Chaque musicien marque son territoire dès les premiers titres. Sur 'Blind Man In The Dark', c’est Matt Abts qui édifie un véritable mur rythmique avec son jeu à la fois technique et puissant, alors qu’Allen Woody s’approprie carrément le riff de 'Therozine Shuffle' avec une ligne dynamique et obsédante. Quant à Warren Haynes, il est encore une fois impérial aussi bien au chant que par ses solos lumineux. Sa performance vocale sur la ballade 'Towering Fool' est un véritable modèle d’émotion, à la fois profonde et maîtrisée.
Le style de Gov't Mule ratisse toujours aussi large et le gros blues rock du combo peut se faire Heavy ('Blind Man In The Dark' ou 'Game Face'), rock’n’roll ('Thelonious Beck'), émouvant ('Towering Fool'), entêtant ('Larger Than Life'), mais aussi jazzy ('Birth Of The Mule') et même folk ('Raven Black Night'). L'ensemble est toujours agrémenté de multiples jams endiablés, penchant qui se trouve d’ailleurs renforcé par 2 titres instrumentaux ('Thelonious Beck' et 'Birth Of The Mule'). A noter également 2 reprises : l’inquiétant folk blues de Son House 'John The Revelator' ainsi qu’un 'She Said She Said' que les Beatles auraient du mal à reconnaître, tant Haynes & Co ont su se l’attribuer pour en faire un heavy-blues dont le final est doté, encore une fois, d’une jam instrumentale impressionnante.
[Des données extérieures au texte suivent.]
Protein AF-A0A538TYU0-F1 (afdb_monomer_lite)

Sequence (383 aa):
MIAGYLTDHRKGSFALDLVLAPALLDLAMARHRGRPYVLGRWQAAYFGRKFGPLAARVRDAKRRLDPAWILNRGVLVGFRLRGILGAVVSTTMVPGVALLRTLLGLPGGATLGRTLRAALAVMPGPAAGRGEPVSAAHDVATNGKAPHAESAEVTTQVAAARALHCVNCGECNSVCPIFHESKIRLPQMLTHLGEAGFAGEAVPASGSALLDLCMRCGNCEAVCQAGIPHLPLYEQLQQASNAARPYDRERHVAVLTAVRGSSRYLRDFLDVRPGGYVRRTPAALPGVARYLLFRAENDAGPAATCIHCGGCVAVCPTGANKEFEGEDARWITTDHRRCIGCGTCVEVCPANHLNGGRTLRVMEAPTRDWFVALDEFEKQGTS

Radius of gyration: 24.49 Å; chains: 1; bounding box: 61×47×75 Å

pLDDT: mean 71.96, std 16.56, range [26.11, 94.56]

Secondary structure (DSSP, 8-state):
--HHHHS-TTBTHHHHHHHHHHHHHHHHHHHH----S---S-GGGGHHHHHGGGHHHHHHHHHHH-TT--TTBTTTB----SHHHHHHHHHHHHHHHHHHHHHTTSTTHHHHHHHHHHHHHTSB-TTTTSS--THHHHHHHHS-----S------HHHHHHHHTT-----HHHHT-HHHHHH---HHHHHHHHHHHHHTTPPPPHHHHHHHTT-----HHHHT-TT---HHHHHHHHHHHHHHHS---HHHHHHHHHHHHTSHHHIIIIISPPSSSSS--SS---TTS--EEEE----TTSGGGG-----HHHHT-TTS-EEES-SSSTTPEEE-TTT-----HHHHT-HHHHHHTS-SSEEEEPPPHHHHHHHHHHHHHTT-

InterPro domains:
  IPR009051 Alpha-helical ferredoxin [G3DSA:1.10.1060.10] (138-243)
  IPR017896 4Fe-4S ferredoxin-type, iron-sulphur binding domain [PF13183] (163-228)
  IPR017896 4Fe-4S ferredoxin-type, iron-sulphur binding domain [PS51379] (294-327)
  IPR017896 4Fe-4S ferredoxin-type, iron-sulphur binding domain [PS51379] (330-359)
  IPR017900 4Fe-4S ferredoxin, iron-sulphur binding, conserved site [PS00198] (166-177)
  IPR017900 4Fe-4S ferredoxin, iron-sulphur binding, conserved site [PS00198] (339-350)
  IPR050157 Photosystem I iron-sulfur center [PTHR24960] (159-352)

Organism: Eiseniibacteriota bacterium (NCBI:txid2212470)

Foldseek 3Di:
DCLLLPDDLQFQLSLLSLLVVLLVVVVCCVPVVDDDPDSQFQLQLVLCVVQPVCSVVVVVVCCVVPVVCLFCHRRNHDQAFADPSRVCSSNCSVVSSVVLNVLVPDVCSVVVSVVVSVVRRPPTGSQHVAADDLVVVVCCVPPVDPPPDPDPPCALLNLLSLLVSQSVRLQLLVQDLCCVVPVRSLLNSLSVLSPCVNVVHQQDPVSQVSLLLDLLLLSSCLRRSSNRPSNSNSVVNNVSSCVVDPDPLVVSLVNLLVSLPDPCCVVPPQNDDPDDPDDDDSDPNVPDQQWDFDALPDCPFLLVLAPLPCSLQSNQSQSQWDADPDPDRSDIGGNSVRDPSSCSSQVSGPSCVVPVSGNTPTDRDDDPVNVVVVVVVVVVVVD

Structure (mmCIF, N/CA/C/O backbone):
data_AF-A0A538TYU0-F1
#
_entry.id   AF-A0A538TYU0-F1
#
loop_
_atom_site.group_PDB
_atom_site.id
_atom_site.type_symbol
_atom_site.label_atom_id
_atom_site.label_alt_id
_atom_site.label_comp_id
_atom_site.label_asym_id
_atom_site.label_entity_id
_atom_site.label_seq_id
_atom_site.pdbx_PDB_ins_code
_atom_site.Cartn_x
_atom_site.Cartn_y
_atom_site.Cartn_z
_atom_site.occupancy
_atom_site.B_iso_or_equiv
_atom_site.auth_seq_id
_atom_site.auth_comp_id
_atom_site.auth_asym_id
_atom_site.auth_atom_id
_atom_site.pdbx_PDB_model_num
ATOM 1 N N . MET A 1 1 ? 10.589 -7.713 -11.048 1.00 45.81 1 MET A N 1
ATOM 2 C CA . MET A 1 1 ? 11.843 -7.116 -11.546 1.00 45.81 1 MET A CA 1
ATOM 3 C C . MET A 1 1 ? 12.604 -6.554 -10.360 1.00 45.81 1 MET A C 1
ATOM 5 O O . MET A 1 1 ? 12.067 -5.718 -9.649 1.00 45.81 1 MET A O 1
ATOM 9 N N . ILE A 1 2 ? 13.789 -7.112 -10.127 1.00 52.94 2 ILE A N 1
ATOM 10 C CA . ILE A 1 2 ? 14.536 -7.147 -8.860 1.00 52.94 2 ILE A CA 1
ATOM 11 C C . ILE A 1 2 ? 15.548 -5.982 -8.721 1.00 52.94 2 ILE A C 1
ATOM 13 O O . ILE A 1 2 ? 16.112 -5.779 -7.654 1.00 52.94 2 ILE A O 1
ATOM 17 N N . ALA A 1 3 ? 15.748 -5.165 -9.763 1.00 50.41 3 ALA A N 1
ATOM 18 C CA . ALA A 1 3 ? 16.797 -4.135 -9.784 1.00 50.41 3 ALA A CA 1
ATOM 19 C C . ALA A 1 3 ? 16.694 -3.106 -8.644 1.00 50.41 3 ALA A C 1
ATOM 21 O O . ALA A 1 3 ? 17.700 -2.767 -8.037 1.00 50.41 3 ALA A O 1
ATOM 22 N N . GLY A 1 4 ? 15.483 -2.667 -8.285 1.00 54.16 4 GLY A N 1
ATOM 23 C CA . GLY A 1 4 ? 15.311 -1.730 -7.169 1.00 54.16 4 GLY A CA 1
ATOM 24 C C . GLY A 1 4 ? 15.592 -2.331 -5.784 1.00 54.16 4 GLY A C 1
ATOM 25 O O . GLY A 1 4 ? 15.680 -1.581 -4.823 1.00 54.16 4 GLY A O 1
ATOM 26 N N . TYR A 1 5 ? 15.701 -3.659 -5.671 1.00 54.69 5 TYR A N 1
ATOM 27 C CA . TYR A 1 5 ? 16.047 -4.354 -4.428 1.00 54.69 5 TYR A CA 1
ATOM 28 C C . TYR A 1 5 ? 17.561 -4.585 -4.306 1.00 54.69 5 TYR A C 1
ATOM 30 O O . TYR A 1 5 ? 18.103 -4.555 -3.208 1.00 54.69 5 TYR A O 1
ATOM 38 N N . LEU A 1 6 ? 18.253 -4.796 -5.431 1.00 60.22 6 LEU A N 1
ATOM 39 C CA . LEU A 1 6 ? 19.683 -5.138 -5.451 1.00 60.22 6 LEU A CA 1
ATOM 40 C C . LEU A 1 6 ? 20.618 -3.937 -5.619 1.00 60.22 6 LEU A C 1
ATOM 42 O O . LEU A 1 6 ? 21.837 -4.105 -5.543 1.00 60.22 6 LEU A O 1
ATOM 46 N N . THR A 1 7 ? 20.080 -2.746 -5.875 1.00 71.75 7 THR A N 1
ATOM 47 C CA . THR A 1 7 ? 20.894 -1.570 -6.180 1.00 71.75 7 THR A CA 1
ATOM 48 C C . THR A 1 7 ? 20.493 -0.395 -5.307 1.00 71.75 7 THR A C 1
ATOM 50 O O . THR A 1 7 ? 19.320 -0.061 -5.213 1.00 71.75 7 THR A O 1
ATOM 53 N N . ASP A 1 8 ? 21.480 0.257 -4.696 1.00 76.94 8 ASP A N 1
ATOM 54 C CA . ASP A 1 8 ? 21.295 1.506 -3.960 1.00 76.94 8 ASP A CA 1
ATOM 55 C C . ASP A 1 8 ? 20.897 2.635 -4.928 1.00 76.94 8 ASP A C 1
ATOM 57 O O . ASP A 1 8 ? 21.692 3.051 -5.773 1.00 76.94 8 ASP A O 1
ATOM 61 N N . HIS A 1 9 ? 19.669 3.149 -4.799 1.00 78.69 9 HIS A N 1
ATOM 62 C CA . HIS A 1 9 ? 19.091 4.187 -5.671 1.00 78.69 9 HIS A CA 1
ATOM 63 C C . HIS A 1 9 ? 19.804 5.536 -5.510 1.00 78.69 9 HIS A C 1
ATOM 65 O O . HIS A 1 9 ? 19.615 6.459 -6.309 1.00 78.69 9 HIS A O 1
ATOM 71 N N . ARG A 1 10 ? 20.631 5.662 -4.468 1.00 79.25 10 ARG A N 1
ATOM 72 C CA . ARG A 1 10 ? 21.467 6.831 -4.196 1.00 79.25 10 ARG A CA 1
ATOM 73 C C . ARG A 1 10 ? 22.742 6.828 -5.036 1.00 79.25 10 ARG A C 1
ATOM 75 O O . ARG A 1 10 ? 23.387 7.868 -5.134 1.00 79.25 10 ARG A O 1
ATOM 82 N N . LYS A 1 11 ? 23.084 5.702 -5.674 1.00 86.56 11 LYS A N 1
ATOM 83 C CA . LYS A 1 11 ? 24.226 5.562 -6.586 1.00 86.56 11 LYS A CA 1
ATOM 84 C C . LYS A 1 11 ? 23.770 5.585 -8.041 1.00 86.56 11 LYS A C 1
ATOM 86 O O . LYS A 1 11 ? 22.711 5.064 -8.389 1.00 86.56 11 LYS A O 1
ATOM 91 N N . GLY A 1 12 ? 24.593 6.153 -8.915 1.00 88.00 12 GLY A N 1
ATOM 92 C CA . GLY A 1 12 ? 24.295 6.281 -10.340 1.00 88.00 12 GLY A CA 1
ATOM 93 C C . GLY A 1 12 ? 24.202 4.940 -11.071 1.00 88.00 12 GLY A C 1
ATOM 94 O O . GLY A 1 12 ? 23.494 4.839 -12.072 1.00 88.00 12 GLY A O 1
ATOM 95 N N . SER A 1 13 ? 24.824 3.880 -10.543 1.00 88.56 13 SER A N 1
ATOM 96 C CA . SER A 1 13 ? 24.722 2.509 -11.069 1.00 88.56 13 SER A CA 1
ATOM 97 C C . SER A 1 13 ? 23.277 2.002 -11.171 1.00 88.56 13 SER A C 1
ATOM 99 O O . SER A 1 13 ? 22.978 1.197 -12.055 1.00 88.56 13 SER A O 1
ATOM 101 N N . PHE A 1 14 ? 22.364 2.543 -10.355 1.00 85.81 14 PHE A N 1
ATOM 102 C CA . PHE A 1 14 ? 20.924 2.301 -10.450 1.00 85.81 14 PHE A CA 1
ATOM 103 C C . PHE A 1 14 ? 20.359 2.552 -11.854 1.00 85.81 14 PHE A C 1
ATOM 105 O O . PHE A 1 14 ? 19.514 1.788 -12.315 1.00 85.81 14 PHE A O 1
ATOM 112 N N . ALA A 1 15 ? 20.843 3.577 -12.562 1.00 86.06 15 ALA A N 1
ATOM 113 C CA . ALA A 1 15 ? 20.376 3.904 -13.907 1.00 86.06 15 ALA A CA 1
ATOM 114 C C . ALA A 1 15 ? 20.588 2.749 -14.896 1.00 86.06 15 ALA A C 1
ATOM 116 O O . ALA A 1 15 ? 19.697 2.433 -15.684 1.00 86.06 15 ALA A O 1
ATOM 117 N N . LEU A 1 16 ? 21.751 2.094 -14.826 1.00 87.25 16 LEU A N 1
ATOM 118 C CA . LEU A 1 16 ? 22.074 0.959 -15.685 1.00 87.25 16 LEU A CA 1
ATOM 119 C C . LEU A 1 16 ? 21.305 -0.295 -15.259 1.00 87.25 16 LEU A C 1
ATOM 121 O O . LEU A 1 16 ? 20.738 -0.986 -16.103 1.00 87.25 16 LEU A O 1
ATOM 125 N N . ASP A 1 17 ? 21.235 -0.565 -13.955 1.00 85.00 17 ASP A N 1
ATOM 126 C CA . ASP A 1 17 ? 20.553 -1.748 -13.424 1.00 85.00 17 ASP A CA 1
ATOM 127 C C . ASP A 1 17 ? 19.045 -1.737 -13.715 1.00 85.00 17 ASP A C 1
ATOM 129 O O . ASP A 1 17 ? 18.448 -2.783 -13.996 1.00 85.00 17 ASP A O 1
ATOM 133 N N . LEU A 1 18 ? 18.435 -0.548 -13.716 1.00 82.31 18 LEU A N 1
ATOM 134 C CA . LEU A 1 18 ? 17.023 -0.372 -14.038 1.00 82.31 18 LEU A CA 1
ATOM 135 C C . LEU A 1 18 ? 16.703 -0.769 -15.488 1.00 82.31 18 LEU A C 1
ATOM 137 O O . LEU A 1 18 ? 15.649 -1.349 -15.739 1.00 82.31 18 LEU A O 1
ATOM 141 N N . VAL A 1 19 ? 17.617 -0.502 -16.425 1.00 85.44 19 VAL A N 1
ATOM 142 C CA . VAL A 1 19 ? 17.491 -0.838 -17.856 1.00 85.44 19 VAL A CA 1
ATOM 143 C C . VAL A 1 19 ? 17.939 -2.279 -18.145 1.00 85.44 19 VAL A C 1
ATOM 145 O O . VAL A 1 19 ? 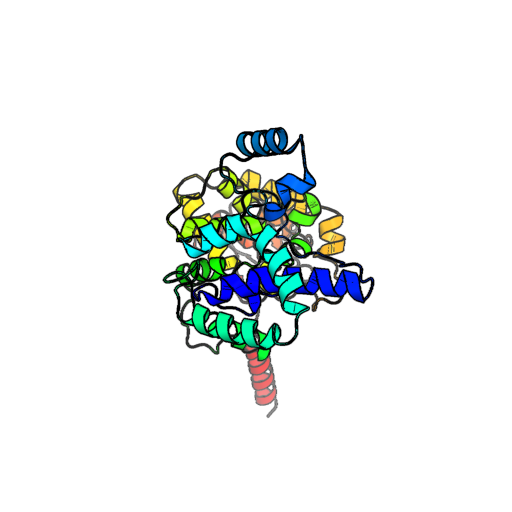17.398 -2.937 -19.038 1.00 85.44 19 VAL A O 1
ATOM 148 N N . LEU A 1 20 ? 18.878 -2.804 -17.355 1.00 85.25 20 LEU A N 1
ATOM 149 C CA . LEU A 1 20 ? 19.406 -4.162 -17.478 1.00 85.25 20 LEU A CA 1
ATOM 150 C C . LEU A 1 20 ? 18.343 -5.229 -17.250 1.00 85.25 20 LEU A C 1
ATOM 152 O O . LEU A 1 20 ? 18.216 -6.155 -18.046 1.00 85.25 20 LEU A O 1
ATOM 156 N N . ALA A 1 21 ? 17.560 -5.107 -16.182 1.00 80.00 21 ALA A N 1
ATOM 157 C CA . ALA A 1 21 ? 16.576 -6.127 -15.856 1.00 80.00 21 ALA A CA 1
ATOM 158 C C . ALA A 1 21 ? 15.508 -6.352 -16.959 1.00 80.00 21 ALA A C 1
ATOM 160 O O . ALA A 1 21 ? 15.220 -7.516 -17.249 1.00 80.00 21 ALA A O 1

La principale différence avec le précédent album est essentiellement palpable au niveau de l’ambiance. En effet, celle de "Dose" est particulièrement sombre et seul 'Birth Of The Mule' délivre un peu de lumière dans un ensemble qui emmène vers les profondeurs de l’âme humaine. Citons 'Larger Than Life' aux sonorités dignes des premiers Motörhead et véritable chef d’œuvre taillé dans l’ébène ou 'Raven Black Night' et son folk mystique joué sur de multiples instruments traditionnels.
Gov’t Mule réussit ainsi à innover tout en conservant ses racines. Alors que son premier album avait prouvé que le Southern Blues Rock était capable de se renouveler musicalement, "Dose" vient renforcer cette idée et l’appliquer à ce groupe, véritable concentré d’inspiration et de technique.